George Osborne

Cricket information
- Batting: Right-handed

Domestic team information
- 1879–1883: Derbyshire
- FC debut: 6 September 1877 Players of the North v Gentlemen of the North
- Last FC: 17 May 1883 Derbyshire v Lancashire

Career statistics
| Competition | First-class |
| Matches | 8 |
| Runs scored | 60 |
| Batting average | 4,38 |
| 100s/50s | 0/0 |
| Top score | 60 |
| Balls bowled | 68 |
| Wickets | 1 |
| Bowling average | 39.00 |
| 5 wickets in innings | 0 |
| 10 wickets in match | 0 |
| Best bowling | 1/23 |
| Catches/stumpings | 3/– |
- Source: CricketArchive, 2 February 2011

= George Osborne (cricketer) =

English cricketer

George Osborne was an English cricketer who played for Derbyshire between 1879 and 1883.

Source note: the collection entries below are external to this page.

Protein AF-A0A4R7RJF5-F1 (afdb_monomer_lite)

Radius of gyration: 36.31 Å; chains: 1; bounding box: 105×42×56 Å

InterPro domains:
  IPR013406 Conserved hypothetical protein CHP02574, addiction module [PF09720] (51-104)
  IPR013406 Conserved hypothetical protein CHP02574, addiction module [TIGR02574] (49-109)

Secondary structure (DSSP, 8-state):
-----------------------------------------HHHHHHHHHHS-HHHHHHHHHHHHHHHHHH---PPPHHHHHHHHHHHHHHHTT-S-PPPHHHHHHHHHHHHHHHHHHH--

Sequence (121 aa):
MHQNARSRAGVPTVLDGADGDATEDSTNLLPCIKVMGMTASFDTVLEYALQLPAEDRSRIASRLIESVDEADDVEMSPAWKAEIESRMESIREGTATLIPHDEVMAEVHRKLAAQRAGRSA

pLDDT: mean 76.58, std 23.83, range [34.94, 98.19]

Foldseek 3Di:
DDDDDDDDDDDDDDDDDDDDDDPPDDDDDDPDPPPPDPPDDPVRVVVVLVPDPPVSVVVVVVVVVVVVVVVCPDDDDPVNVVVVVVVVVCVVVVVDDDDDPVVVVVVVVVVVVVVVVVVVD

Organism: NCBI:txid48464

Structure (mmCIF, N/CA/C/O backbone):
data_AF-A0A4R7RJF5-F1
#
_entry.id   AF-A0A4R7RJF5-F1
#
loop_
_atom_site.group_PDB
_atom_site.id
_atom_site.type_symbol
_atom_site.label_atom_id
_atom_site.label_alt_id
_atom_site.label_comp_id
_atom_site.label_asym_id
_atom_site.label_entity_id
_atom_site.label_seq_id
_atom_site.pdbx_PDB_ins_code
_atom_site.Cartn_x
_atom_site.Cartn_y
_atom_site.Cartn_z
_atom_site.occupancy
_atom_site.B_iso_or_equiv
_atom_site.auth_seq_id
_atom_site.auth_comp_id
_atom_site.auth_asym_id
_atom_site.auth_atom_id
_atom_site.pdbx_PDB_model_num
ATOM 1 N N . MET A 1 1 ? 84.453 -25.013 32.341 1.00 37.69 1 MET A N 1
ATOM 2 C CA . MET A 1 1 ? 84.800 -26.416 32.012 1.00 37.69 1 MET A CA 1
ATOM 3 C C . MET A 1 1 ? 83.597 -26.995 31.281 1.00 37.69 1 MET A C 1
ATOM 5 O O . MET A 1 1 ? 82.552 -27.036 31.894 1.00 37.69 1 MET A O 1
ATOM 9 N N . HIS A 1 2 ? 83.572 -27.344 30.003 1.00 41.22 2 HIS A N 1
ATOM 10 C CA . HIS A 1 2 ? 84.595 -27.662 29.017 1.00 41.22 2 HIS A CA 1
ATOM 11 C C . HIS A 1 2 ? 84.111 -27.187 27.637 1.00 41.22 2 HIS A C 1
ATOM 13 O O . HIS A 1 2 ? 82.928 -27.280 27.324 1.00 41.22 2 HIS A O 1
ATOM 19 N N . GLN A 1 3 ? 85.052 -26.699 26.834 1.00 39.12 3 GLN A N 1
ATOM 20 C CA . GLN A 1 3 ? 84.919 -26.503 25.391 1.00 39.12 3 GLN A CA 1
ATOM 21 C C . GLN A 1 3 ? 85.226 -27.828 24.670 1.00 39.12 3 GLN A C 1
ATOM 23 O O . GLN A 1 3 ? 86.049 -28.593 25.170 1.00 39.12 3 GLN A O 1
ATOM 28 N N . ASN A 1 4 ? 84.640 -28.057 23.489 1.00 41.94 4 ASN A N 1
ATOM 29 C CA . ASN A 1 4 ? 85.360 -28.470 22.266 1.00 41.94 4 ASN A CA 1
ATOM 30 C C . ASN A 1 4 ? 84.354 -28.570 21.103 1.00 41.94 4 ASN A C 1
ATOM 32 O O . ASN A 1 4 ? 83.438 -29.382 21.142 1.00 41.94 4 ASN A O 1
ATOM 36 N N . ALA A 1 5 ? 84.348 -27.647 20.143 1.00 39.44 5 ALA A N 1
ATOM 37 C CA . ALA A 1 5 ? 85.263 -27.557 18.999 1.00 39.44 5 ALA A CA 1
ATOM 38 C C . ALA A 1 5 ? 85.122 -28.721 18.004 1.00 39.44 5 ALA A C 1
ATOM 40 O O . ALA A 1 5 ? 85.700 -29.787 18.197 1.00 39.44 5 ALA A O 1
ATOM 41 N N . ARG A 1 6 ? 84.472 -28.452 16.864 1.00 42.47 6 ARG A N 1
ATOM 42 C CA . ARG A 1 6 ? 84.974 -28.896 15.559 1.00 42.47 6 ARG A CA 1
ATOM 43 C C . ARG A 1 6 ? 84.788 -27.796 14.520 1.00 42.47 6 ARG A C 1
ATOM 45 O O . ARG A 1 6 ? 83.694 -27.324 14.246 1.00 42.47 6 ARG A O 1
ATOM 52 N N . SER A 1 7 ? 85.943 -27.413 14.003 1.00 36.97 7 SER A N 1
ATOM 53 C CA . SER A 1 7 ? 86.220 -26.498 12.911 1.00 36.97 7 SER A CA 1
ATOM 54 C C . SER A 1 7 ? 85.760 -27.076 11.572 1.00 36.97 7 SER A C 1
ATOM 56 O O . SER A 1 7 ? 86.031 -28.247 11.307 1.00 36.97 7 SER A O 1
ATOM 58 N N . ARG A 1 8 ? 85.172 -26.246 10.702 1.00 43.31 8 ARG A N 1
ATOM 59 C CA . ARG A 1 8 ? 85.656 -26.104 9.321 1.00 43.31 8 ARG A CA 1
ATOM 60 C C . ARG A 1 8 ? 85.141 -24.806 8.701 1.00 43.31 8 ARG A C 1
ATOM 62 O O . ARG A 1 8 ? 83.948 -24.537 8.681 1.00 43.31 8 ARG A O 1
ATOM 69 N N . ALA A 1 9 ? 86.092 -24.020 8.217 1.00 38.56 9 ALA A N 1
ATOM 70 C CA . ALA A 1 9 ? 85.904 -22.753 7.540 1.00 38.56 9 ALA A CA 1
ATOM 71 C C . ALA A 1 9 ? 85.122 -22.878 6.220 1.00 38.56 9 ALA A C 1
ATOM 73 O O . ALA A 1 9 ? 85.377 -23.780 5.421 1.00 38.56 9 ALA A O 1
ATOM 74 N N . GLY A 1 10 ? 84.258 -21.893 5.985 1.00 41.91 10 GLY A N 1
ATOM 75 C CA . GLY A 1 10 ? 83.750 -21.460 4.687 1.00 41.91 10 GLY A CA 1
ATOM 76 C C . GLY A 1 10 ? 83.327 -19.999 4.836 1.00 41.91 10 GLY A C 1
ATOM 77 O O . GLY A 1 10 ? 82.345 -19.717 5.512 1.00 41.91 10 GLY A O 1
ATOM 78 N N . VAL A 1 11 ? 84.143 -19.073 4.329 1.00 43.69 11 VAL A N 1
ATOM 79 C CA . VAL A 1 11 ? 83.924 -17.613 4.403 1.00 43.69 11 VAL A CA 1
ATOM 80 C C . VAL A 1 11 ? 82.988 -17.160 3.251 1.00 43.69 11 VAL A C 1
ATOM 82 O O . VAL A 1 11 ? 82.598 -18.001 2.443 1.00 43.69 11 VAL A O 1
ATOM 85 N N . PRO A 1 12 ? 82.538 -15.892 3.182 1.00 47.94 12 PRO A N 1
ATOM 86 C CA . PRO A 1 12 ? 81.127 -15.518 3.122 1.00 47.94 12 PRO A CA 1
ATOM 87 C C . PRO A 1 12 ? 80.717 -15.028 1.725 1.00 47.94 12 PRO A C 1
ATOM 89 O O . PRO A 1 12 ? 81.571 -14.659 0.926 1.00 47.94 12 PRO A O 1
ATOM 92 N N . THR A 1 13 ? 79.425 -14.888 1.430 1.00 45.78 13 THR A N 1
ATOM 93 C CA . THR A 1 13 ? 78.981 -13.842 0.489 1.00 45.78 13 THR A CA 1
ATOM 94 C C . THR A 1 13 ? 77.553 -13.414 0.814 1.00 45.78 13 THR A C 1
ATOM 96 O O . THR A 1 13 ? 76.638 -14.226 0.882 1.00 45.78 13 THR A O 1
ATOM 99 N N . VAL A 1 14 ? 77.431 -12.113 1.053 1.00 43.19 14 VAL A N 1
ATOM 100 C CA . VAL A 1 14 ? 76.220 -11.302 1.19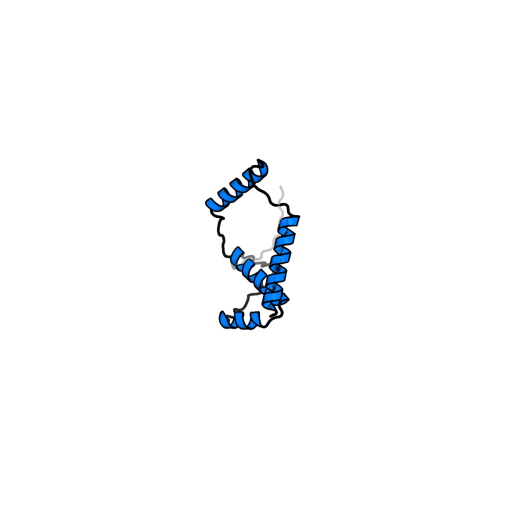5 1.00 43.19 14 VAL A CA 1
ATOM 101 C C . VAL A 1 14 ? 75.524 -11.187 -0.157 1.00 43.19 14 VAL A C 1
ATOM 103 O O . VAL A 1 14 ? 76.222 -10.852 -1.102 1.00 43.19 14 VAL A O 1
ATOM 106 N N . LEU A 1 15 ? 74.203 -11.385 -0.214 1.00 38.75 15 LEU A N 1
ATOM 107 C CA . LEU A 1 15 ? 73.198 -10.621 -0.986 1.00 38.75 15 LEU A CA 1
ATOM 108 C C . LEU A 1 15 ? 71.840 -11.016 -0.366 1.00 38.75 15 LEU A C 1
ATOM 110 O O . LEU A 1 15 ? 71.460 -12.179 -0.427 1.00 38.75 15 LEU A O 1
ATOM 114 N N . ASP A 1 16 ? 71.300 -10.228 0.560 1.00 34.94 16 ASP A N 1
ATOM 115 C CA . ASP A 1 16 ? 70.352 -9.129 0.308 1.00 34.94 16 ASP A CA 1
ATOM 116 C C . ASP A 1 16 ? 69.028 -9.622 -0.303 1.00 34.94 16 ASP A C 1
ATOM 118 O O . ASP A 1 16 ? 69.010 -10.215 -1.380 1.00 34.94 16 ASP A O 1
ATOM 122 N N . GLY A 1 17 ? 67.926 -9.409 0.416 1.00 36.50 17 GLY A N 1
ATOM 123 C CA . GLY A 1 17 ? 66.598 -9.869 0.011 1.00 36.50 17 GLY A CA 1
ATOM 124 C C . GLY A 1 17 ? 65.672 -10.087 1.196 1.00 36.50 17 GLY A C 1
ATOM 125 O O . GLY A 1 17 ? 65.451 -11.218 1.617 1.00 36.50 17 GLY A O 1
ATOM 126 N N . ALA A 1 18 ? 65.182 -8.980 1.742 1.00 43.62 18 ALA A N 1
ATOM 127 C CA . ALA A 1 18 ? 64.150 -8.929 2.759 1.00 43.62 18 ALA A CA 1
ATOM 128 C C . ALA A 1 18 ? 62.869 -9.671 2.336 1.00 43.62 18 ALA A C 1
ATOM 130 O O . ALA A 1 18 ? 62.421 -9.569 1.195 1.00 43.62 18 ALA A O 1
ATOM 131 N N . ASP A 1 19 ? 62.331 -10.409 3.303 1.00 38.19 19 ASP A N 1
ATOM 132 C CA . ASP A 1 19 ? 60.931 -10.488 3.727 1.00 38.19 19 ASP A CA 1
ATOM 133 C C . ASP A 1 19 ? 59.858 -9.919 2.783 1.00 38.19 19 ASP A C 1
ATOM 135 O O . ASP A 1 19 ? 59.855 -8.738 2.433 1.00 38.19 19 ASP A O 1
ATOM 139 N N . GLY A 1 20 ? 58.855 -10.744 2.486 1.00 40.09 20 GLY A N 1
ATOM 140 C CA . GLY A 1 20 ? 57.645 -10.293 1.807 1.00 40.09 20 GLY A CA 1
ATOM 141 C C . GLY A 1 20 ? 56.702 -11.426 1.446 1.00 40.09 20 GLY A C 1
ATOM 142 O O . GLY A 1 20 ? 56.475 -11.688 0.272 1.00 40.09 20 GLY A O 1
ATOM 143 N N . ASP A 1 21 ? 56.212 -12.110 2.474 1.00 42.69 21 ASP A N 1
ATOM 144 C CA . ASP A 1 21 ? 55.076 -13.027 2.443 1.00 42.69 21 ASP A CA 1
ATOM 145 C C . ASP A 1 21 ? 53.902 -12.475 1.610 1.00 42.69 21 ASP A C 1
ATOM 147 O O . ASP A 1 21 ? 53.404 -11.378 1.858 1.00 42.69 21 ASP A O 1
ATOM 151 N N . ALA A 1 22 ? 53.474 -13.250 0.618 1.00 40.72 22 ALA A N 1
ATOM 152 C CA . ALA A 1 22 ? 52.199 -13.082 -0.064 1.00 40.72 22 ALA A CA 1
ATOM 153 C C . ALA A 1 22 ? 51.661 -14.471 -0.419 1.00 40.72 22 ALA A C 1
ATOM 155 O O . ALA A 1 22 ? 51.535 -14.850 -1.585 1.00 40.72 22 ALA A O 1
ATOM 156 N N . THR A 1 23 ? 51.363 -15.269 0.607 1.00 49.06 23 THR A N 1
ATOM 157 C CA . THR A 1 23 ? 50.341 -16.305 0.467 1.00 49.06 23 THR A CA 1
ATOM 158 C C . THR A 1 23 ? 48.979 -15.625 0.308 1.00 49.06 23 THR A C 1
ATOM 160 O O . THR A 1 23 ? 48.264 -15.431 1.287 1.00 49.06 23 THR A O 1
ATOM 163 N N . GLU A 1 24 ? 48.603 -15.248 -0.916 1.00 47.97 24 GLU A N 1
ATOM 164 C CA . GLU A 1 24 ? 47.207 -14.909 -1.218 1.00 47.97 24 GLU A CA 1
ATOM 165 C C . GLU A 1 24 ? 46.459 -16.169 -1.659 1.00 47.97 24 GLU A C 1
ATOM 167 O O . GLU A 1 24 ? 46.433 -16.607 -2.808 1.00 47.97 24 GLU A O 1
ATOM 172 N N . ASP A 1 25 ? 45.960 -16.775 -0.590 1.00 40.00 25 ASP A N 1
ATOM 173 C CA . ASP A 1 25 ? 44.885 -17.725 -0.407 1.00 40.00 25 ASP A CA 1
ATOM 174 C C . ASP A 1 25 ? 43.862 -17.846 -1.551 1.00 40.00 25 ASP A C 1
ATOM 176 O O . ASP A 1 25 ? 43.194 -16.907 -1.987 1.00 40.00 25 ASP A O 1
ATOM 180 N N . SER A 1 26 ? 43.707 -19.096 -1.979 1.00 47.12 26 SER A N 1
ATOM 181 C CA . SER A 1 26 ? 42.665 -19.576 -2.869 1.00 47.12 26 SER A CA 1
ATOM 182 C C . SER A 1 26 ? 41.331 -19.617 -2.131 1.00 47.12 26 SER A C 1
ATOM 184 O O . SER A 1 26 ? 40.944 -20.655 -1.603 1.00 47.12 26 SER A O 1
ATOM 186 N N . THR A 1 27 ? 40.561 -18.534 -2.175 1.00 45.59 27 THR A N 1
ATOM 187 C CA . THR A 1 27 ? 39.125 -18.601 -1.877 1.00 45.59 27 THR A CA 1
ATOM 188 C C . THR A 1 27 ? 38.302 -17.945 -2.977 1.00 45.59 27 THR A C 1
ATOM 190 O O . THR A 1 27 ? 38.023 -16.754 -3.023 1.00 45.59 27 THR A O 1
ATOM 193 N N . ASN A 1 28 ? 37.914 -18.817 -3.900 1.00 48.53 28 ASN A N 1
ATOM 194 C CA . ASN A 1 28 ? 36.652 -18.832 -4.621 1.00 48.53 28 ASN A CA 1
ATOM 195 C C . ASN A 1 28 ? 35.549 -17.958 -3.979 1.00 48.53 28 ASN A C 1
ATOM 197 O O . ASN A 1 28 ? 34.788 -18.419 -3.131 1.00 48.53 28 ASN A O 1
ATOM 201 N N . LEU A 1 29 ? 35.426 -16.717 -4.439 1.00 50.03 29 LEU A N 1
ATOM 202 C CA . LEU A 1 29 ? 34.191 -15.952 -4.364 1.00 50.03 29 LEU A CA 1
ATOM 203 C C . LEU A 1 29 ? 33.768 -15.697 -5.802 1.00 50.03 29 LEU A C 1
ATOM 205 O O . LEU A 1 29 ? 34.352 -14.888 -6.520 1.00 50.03 29 LEU A O 1
ATOM 209 N N . LEU A 1 30 ? 32.777 -16.486 -6.215 1.00 44.41 30 LEU A N 1
ATOM 210 C CA . LEU A 1 30 ? 31.998 -16.310 -7.431 1.00 44.41 30 LEU A CA 1
ATOM 211 C C . LEU A 1 30 ? 31.820 -14.811 -7.709 1.00 44.41 30 LEU A C 1
ATOM 213 O O . LEU A 1 30 ? 31.373 -14.098 -6.804 1.00 44.41 30 LEU A O 1
ATOM 217 N N . PRO A 1 31 ? 32.142 -14.313 -8.918 1.00 44.97 31 PRO A N 1
ATOM 218 C CA . PRO A 1 31 ? 31.881 -12.925 -9.228 1.00 44.97 31 PRO A CA 1
ATOM 219 C C . PRO A 1 31 ? 30.374 -12.738 -9.098 1.00 44.97 31 PRO A C 1
ATOM 221 O O . PRO A 1 31 ? 29.588 -13.369 -9.812 1.00 44.97 31 PRO A O 1
ATOM 224 N N . CYS A 1 32 ? 29.980 -11.903 -8.138 1.00 40.34 32 CYS A N 1
ATOM 225 C CA . CYS A 1 32 ? 28.658 -11.313 -8.083 1.00 40.34 32 CYS A CA 1
ATOM 226 C C . CYS A 1 32 ? 28.284 -10.929 -9.513 1.00 40.34 32 CYS A C 1
ATOM 228 O O . CYS A 1 32 ? 29.085 -10.293 -10.201 1.00 40.34 32 CYS A O 1
ATOM 230 N N . ILE A 1 33 ? 27.128 -11.405 -9.986 1.00 48.28 33 ILE A N 1
ATOM 231 C CA . ILE A 1 33 ? 26.606 -11.087 -11.313 1.00 48.28 33 ILE A CA 1
ATOM 232 C C . ILE A 1 33 ? 26.682 -9.568 -11.454 1.00 48.28 33 ILE A C 1
ATOM 234 O O . ILE A 1 33 ? 25.869 -8.827 -10.905 1.00 48.28 33 ILE A O 1
ATOM 238 N N . LYS A 1 34 ? 27.713 -9.095 -12.154 1.00 45.25 34 LYS A N 1
ATOM 239 C CA . LYS A 1 34 ? 27.809 -7.719 -12.594 1.00 45.25 34 LYS A CA 1
ATOM 240 C C . LYS A 1 34 ? 26.701 -7.624 -13.621 1.00 45.25 34 LYS A C 1
ATOM 242 O O . LYS A 1 34 ? 26.856 -8.142 -14.724 1.00 45.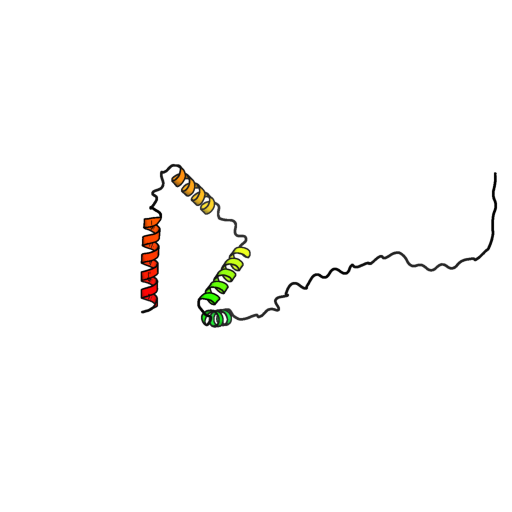25 34 LYS A O 1
ATOM 247 N N . VAL A 1 35 ? 25.559 -7.057 -13.240 1.00 50.44 35 VAL A N 1
ATOM 248 C CA . VAL A 1 35 ? 24.5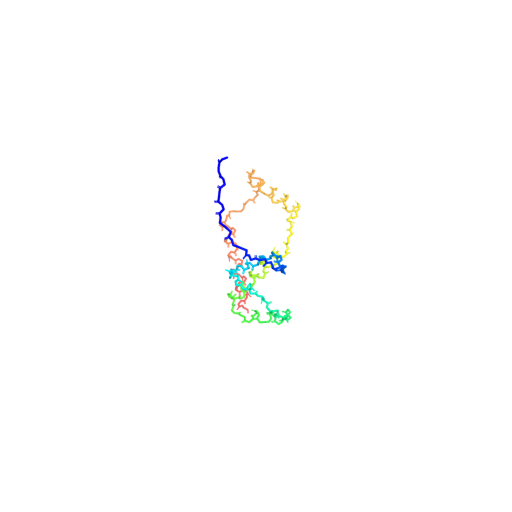23 -6.694 -14.204 1.00 50.44 35 VAL A CA 1
ATOM 249 C C . VAL A 1 35 ? 25.203 -5.754 -15.199 1.00 50.44 35 VAL A C 1
ATOM 251 O O . VAL A 1 35 ? 25.458 -4.588 -14.904 1.00 50.44 35 VA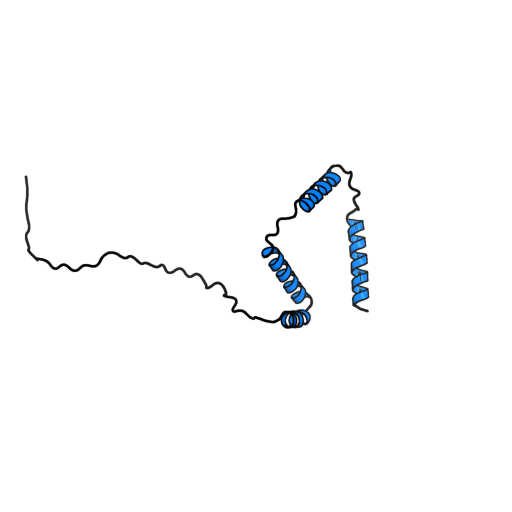L A O 1
ATOM 254 N N . MET A 1 36 ? 25.612 -6.296 -16.347 1.00 50.53 36 MET A N 1
ATOM 255 C CA . MET A 1 36 ? 26.070 -5.505 -17.478 1.00 50.53 36 MET A CA 1
ATOM 256 C C . MET A 1 36 ? 24.843 -4.747 -17.968 1.00 50.53 36 MET A C 1
ATOM 258 O O . MET A 1 36 ? 23.839 -5.355 -18.335 1.00 50.53 36 MET A O 1
ATOM 262 N N . GLY A 1 37 ? 24.904 -3.421 -17.852 1.00 54.19 37 GLY A N 1
ATOM 263 C CA . GLY A 1 37 ? 23.767 -2.532 -18.029 1.00 54.19 37 GLY A CA 1
ATOM 264 C C . GLY A 1 37 ? 23.086 -2.711 -19.380 1.00 54.19 37 GLY A C 1
ATOM 265 O O . GLY A 1 37 ? 23.657 -2.397 -20.421 1.00 54.19 37 GLY A O 1
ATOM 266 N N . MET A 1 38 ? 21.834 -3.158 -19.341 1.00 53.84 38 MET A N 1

Osborne played cricket at club level for Chesterfield and made his debut first-class appearance in a Gentlemen v. Players match in 1877, on the winning Players side. He joined Derbyshire in the 1879 season and played for the Derbyshire Colts in June. Shortly after, he made his first-class debut for Derbyshire against Lancashire. Osborne made 9 not out in the second innings and played three further matches during the season, picking up his career high score of 14 against Yorkshire. In the 1881 season he appeared in two games which were against Marylebone Cricket Club and Lancashire. In the 1883 season he played one game against Lancashire with an indifferent performance.

Osborne played 15 innings in 8 first-class matches with an average of 4.28 and a top score of 14. He took 1 wicket at an average of 39.00.

At the time of the 1881 census, the only individual of this name living near Chesterfield was a colliery banksman aged 26 born in Shelsfield Kent. He was living with a wife and son at Clowne.